Have doctors turned prescriptors?
By eileenleyva
@eileenleyva (27560)
Philippines
November 1, 2012 6:50pm CST
A friend recently received a shock: his cardiologist wants him to get an angiogram, that is, after almost a year of working his heart out to be better, with so many prescribed medicines. My friend took the meds religiously, managed his food intake, exercised, and had enough rest. Yet, his heart palpitated fast, prompting him to seek his doctor's care, only to be told that an angiogram is necessary, then angioplasty, and judging from the result of the 2d Echo, a heart transplant is eventual.
Ain't that a shock? My friend turned pale, of course, how could he not, his heart was rendered useless! He left his cardiologist thinking he would prove all the things he said wrong.
So he sought another opinion, from an old doctor who listened to him and watched him tell his story.

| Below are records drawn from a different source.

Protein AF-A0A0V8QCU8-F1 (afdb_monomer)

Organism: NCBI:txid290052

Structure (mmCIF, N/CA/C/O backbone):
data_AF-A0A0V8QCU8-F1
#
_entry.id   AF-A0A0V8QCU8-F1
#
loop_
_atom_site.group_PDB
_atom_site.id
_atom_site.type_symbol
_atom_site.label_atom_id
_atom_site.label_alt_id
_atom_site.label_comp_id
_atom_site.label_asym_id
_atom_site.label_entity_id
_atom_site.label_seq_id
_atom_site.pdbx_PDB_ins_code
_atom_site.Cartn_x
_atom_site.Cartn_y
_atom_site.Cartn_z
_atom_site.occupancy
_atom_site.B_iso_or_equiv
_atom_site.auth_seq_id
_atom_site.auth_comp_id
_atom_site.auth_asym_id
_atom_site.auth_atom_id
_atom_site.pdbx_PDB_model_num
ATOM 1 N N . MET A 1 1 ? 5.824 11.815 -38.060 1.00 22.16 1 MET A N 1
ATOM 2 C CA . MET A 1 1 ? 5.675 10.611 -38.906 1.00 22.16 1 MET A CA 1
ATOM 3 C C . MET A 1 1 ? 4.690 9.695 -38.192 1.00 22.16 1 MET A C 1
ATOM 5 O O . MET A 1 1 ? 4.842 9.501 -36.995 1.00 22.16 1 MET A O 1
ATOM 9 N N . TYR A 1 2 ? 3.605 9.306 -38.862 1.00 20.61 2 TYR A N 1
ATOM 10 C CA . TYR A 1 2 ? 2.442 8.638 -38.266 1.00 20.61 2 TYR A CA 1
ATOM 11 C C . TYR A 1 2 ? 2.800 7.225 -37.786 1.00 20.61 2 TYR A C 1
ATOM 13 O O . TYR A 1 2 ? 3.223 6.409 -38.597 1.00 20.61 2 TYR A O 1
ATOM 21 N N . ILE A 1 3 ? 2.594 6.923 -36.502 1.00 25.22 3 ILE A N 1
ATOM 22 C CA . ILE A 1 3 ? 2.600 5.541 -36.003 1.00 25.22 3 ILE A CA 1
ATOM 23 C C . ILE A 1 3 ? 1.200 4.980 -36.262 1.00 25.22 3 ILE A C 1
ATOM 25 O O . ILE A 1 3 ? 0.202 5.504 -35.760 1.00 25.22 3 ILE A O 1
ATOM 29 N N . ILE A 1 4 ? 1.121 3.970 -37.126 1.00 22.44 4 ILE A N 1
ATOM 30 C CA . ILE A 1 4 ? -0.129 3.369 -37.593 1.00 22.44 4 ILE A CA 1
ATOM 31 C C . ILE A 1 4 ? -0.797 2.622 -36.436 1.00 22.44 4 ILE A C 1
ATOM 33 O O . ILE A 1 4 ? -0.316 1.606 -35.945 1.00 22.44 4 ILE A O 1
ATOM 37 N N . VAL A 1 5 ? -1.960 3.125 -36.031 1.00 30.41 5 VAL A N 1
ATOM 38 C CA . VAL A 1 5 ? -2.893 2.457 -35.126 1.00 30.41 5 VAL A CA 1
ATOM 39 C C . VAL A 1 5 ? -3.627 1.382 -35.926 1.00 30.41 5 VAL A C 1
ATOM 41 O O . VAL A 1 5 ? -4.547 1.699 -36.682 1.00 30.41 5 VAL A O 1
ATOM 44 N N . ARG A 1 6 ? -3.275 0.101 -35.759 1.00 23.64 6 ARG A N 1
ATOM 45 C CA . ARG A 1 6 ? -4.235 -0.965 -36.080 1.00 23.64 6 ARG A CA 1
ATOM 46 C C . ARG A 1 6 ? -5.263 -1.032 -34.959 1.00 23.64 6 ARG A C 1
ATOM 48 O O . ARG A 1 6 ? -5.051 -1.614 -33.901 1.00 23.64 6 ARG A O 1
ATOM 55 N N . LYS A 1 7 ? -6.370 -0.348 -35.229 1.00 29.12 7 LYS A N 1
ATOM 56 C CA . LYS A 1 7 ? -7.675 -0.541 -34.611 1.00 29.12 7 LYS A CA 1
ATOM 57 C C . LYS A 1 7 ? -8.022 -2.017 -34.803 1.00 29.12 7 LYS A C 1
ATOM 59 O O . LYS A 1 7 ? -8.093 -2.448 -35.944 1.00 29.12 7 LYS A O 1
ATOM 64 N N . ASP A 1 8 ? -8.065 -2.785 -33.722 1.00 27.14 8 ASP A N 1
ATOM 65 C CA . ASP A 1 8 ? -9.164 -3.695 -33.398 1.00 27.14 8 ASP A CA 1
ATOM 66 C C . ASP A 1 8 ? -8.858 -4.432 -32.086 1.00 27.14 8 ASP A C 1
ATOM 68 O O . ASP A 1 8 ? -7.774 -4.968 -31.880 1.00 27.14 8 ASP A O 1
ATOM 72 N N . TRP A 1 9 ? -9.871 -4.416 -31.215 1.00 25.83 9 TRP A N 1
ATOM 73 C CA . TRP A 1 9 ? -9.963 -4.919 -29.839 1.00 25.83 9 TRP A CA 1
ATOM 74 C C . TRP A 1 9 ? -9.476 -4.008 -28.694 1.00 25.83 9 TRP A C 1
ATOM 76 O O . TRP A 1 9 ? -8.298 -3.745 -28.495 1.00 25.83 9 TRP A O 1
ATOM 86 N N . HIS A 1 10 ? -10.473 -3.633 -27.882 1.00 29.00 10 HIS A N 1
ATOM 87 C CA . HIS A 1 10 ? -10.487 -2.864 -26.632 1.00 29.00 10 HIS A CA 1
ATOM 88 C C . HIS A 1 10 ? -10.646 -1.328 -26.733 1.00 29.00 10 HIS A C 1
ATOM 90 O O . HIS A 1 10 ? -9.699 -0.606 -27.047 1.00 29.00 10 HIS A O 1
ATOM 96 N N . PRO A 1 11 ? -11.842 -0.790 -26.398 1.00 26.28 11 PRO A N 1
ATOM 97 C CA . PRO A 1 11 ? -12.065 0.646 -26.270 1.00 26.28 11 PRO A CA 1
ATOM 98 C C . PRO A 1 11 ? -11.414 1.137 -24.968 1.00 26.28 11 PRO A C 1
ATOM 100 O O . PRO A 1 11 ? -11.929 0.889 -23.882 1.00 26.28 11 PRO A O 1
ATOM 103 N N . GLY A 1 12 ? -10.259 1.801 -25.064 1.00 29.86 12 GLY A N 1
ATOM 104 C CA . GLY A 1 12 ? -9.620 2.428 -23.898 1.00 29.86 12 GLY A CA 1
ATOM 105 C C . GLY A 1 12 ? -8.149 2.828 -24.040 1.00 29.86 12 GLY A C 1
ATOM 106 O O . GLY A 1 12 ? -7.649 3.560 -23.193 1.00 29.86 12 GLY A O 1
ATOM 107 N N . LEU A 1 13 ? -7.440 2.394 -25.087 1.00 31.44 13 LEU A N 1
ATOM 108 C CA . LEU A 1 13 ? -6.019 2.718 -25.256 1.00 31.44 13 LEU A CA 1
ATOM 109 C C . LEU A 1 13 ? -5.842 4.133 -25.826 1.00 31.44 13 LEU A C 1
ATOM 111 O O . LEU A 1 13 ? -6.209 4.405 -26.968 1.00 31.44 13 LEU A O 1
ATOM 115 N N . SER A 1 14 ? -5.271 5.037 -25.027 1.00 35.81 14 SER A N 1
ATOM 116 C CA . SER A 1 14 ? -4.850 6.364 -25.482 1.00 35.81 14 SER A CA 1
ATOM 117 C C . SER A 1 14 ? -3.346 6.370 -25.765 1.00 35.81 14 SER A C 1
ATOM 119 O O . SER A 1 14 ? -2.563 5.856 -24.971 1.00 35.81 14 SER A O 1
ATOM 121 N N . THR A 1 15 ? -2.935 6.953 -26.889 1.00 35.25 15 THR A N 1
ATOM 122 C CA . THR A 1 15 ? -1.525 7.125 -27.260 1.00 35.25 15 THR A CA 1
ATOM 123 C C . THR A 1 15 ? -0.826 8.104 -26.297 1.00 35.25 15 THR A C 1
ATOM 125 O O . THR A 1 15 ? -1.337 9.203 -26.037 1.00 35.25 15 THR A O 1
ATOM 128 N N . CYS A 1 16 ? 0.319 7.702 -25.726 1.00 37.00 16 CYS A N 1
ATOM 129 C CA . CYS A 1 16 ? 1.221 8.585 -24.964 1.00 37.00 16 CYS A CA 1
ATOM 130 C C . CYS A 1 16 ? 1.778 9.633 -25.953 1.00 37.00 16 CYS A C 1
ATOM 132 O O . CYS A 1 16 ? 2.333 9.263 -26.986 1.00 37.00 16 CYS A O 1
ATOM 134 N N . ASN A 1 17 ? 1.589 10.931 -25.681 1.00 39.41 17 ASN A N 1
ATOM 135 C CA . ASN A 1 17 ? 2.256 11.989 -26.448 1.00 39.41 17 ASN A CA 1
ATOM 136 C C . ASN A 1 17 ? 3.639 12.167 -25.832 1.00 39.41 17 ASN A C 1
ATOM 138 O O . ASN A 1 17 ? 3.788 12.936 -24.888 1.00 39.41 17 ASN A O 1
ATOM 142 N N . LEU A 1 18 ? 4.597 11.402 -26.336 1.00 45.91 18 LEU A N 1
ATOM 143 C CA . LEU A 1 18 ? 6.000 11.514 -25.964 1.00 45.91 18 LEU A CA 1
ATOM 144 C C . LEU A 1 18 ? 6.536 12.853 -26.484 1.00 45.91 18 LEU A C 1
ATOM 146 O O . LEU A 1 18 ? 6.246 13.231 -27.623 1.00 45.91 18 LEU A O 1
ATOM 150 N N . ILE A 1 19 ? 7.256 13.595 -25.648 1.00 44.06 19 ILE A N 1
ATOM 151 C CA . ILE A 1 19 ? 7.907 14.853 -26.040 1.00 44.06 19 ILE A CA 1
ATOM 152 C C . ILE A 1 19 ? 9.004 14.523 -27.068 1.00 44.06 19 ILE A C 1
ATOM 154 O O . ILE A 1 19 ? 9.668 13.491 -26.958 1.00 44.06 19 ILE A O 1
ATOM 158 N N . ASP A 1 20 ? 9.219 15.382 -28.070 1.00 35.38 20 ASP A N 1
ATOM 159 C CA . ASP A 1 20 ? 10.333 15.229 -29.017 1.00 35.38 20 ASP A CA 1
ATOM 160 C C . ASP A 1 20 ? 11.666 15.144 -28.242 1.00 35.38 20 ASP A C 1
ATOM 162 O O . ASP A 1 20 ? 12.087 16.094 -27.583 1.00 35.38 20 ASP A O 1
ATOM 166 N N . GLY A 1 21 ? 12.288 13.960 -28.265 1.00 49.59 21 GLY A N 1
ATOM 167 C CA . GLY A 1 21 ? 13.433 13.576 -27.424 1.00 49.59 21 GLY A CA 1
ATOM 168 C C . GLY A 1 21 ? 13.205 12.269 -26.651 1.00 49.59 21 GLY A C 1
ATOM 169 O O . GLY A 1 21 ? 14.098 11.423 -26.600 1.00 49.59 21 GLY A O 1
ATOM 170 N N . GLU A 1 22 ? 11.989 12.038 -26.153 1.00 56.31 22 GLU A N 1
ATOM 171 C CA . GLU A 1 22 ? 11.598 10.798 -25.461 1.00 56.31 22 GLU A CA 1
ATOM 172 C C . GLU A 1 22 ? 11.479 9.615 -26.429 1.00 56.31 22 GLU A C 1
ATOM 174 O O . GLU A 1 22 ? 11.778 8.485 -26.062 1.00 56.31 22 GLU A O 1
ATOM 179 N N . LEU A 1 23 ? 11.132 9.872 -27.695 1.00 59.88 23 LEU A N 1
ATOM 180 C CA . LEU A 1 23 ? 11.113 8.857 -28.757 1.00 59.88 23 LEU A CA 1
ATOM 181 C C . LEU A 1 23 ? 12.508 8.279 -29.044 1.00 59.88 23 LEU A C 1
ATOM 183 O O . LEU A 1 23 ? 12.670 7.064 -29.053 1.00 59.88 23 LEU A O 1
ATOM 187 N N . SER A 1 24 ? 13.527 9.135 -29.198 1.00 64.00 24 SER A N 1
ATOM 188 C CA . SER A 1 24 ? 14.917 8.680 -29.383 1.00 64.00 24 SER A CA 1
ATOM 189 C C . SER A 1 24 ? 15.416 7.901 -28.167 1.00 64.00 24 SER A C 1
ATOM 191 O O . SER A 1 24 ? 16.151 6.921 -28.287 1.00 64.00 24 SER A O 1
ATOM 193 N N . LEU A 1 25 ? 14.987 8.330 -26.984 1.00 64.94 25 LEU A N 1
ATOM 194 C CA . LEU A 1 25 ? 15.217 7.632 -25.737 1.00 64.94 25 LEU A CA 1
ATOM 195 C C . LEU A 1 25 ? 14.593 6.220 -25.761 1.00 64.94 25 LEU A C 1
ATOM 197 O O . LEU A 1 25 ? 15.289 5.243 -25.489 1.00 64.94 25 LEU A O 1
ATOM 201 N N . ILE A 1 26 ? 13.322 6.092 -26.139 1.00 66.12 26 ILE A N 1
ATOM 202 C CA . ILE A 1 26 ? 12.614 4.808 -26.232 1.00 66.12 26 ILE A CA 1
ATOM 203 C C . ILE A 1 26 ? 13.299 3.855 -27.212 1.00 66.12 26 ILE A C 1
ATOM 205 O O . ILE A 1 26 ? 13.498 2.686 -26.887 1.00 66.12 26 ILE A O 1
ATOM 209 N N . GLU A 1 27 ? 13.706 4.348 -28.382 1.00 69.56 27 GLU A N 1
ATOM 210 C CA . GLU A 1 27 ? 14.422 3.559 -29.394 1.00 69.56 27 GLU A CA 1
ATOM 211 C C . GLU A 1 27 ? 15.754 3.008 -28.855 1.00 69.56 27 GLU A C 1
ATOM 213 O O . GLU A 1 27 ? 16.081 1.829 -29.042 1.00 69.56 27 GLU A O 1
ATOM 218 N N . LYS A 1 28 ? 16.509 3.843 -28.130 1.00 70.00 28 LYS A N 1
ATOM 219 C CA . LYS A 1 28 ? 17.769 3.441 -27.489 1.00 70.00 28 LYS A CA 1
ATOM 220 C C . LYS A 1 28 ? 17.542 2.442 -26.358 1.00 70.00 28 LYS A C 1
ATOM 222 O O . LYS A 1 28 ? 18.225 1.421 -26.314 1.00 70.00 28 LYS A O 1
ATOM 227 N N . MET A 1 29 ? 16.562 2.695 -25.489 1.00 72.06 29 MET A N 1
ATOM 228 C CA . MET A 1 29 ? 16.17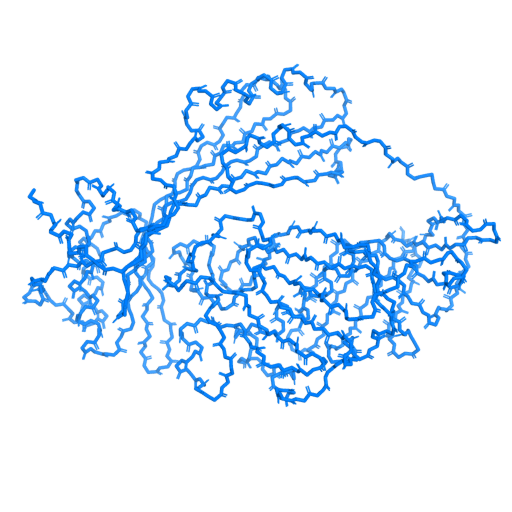4 1.777 -24.413 1.00 72.06 29 MET A CA 1
ATOM 229 C C . MET A 1 29 ? 15.766 0.410 -24.955 1.00 72.06 29 MET A C 1
ATOM 231 O O . MET A 1 29 ? 16.228 -0.612 -24.459 1.00 72.06 29 MET A O 1
ATOM 235 N N . ASN A 1 30 ? 14.947 0.385 -26.005 1.00 72.44 30 ASN A N 1
ATOM 236 C CA . ASN A 1 30 ? 14.515 -0.851 -26.644 1.00 72.44 30 ASN A CA 1
ATOM 237 C C . ASN A 1 30 ? 15.692 -1.652 -27.202 1.00 72.44 30 ASN A C 1
ATOM 239 O O . ASN A 1 30 ? 15.728 -2.870 -27.065 1.00 72.44 30 ASN A O 1
ATOM 243 N N . SER A 1 31 ? 16.686 -0.975 -27.776 1.00 73.25 31 SER A N 1
ATOM 244 C CA . SER A 1 31 ? 17.878 -1.663 -28.269 1.00 73.25 31 SER A CA 1
ATOM 245 C C . SER A 1 31 ? 18.690 -2.313 -27.148 1.00 73.25 31 SER A C 1
ATOM 247 O O . SER A 1 31 ? 19.112 -3.461 -27.285 1.00 73.25 31 SER A O 1
ATOM 249 N N . VAL A 1 32 ? 18.843 -1.616 -26.017 1.00 69.50 32 VAL A N 1
ATOM 250 C CA . VAL A 1 32 ? 19.470 -2.182 -24.813 1.00 69.50 32 VAL A CA 1
ATOM 251 C C . VAL A 1 32 ? 18.674 -3.390 -24.307 1.00 69.50 32 VAL A C 1
ATOM 253 O O . VAL A 1 32 ? 19.265 -4.425 -24.014 1.00 69.50 32 VAL A O 1
ATOM 256 N N . ILE A 1 33 ? 17.342 -3.287 -24.244 1.00 70.38 33 ILE A N 1
ATOM 257 C CA . ILE A 1 33 ? 16.457 -4.368 -23.781 1.00 70.38 33 ILE A CA 1
ATOM 258 C C . ILE A 1 33 ? 16.570 -5.598 -24.673 1.00 70.38 33 ILE A C 1
ATOM 260 O O . ILE A 1 33 ? 16.758 -6.691 -24.160 1.00 70.38 33 ILE A O 1
ATOM 264 N N . ARG A 1 34 ? 16.525 -5.444 -25.999 1.00 69.75 34 ARG A N 1
ATOM 265 C CA . ARG A 1 34 ? 16.670 -6.566 -26.942 1.00 69.75 34 ARG A CA 1
ATOM 266 C C . ARG A 1 34 ? 17.999 -7.287 -26.795 1.00 69.75 34 ARG A C 1
ATOM 268 O O . ARG A 1 34 ? 18.070 -8.514 -26.863 1.00 69.75 34 ARG A O 1
ATOM 275 N N . PHE A 1 35 ? 19.063 -6.532 -26.568 1.00 68.19 35 PHE A N 1
ATOM 276 C CA . PHE A 1 35 ? 20.354 -7.138 -26.308 1.00 68.19 35 PHE A CA 1
ATOM 277 C C . PHE A 1 35 ? 20.391 -7.850 -24.951 1.00 68.19 35 PHE A C 1
ATOM 279 O O . PHE A 1 35 ? 20.937 -8.947 -24.846 1.00 68.19 35 PHE A O 1
ATOM 286 N N . ALA A 1 36 ? 19.783 -7.258 -23.922 1.00 64.06 36 ALA A N 1
ATOM 287 C CA . ALA A 1 36 ? 19.661 -7.871 -22.608 1.00 64.06 36 ALA A CA 1
ATOM 288 C C . ALA A 1 36 ? 18.822 -9.162 -22.655 1.00 64.06 36 ALA A C 1
ATOM 290 O O . ALA A 1 36 ? 19.270 -10.189 -22.148 1.00 64.06 36 ALA A O 1
ATOM 291 N N . GLU A 1 37 ? 17.685 -9.164 -23.358 1.00 63.72 37 GLU A N 1
ATOM 292 C CA . GLU A 1 37 ? 16.868 -10.347 -23.668 1.00 63.72 37 GLU A CA 1
ATOM 293 C C . GLU A 1 37 ? 17.714 -11.478 -24.253 1.00 63.72 37 GLU A C 1
ATOM 295 O O . GLU A 1 37 ? 17.687 -12.600 -23.744 1.00 63.72 37 GLU A O 1
ATOM 300 N N . ALA A 1 38 ? 18.518 -11.179 -25.280 1.00 59.69 38 ALA A N 1
ATOM 301 C CA . ALA A 1 38 ? 19.401 -12.154 -25.920 1.00 59.69 38 ALA A CA 1
ATOM 302 C C . ALA A 1 38 ? 20.456 -12.738 -24.960 1.00 59.69 38 ALA A C 1
ATOM 304 O O . ALA A 1 38 ? 21.010 -13.809 -25.216 1.00 59.69 38 ALA A O 1
ATOM 305 N N . LYS A 1 39 ? 20.731 -12.052 -23.846 1.00 57.25 39 LYS A N 1
ATOM 306 C CA . LYS A 1 39 ? 21.651 -12.471 -22.782 1.00 57.25 39 LYS A CA 1
ATOM 307 C C . LYS A 1 39 ? 20.941 -13.001 -21.533 1.00 57.25 39 LYS A C 1
ATOM 309 O O . LYS A 1 39 ? 21.619 -13.315 -20.565 1.00 57.25 39 LYS A O 1
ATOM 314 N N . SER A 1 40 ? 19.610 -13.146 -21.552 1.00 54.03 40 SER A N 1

The old doctor didn't look old at all, actually, and that was what he told my friend, and all his patients for that matter: many doctors now have become prescriptors of medicine instead of being the healers they took an oath they would be. He explained that the meds he was given initially, for his heart, was causing damage to other organs in the body, and that is why he was not getting better. The doctor proceeded to give him healing meds, a particular diet, and advised him to get sunshine at least an hour and a half in the morning.
Well, now, my friend's face is glowing.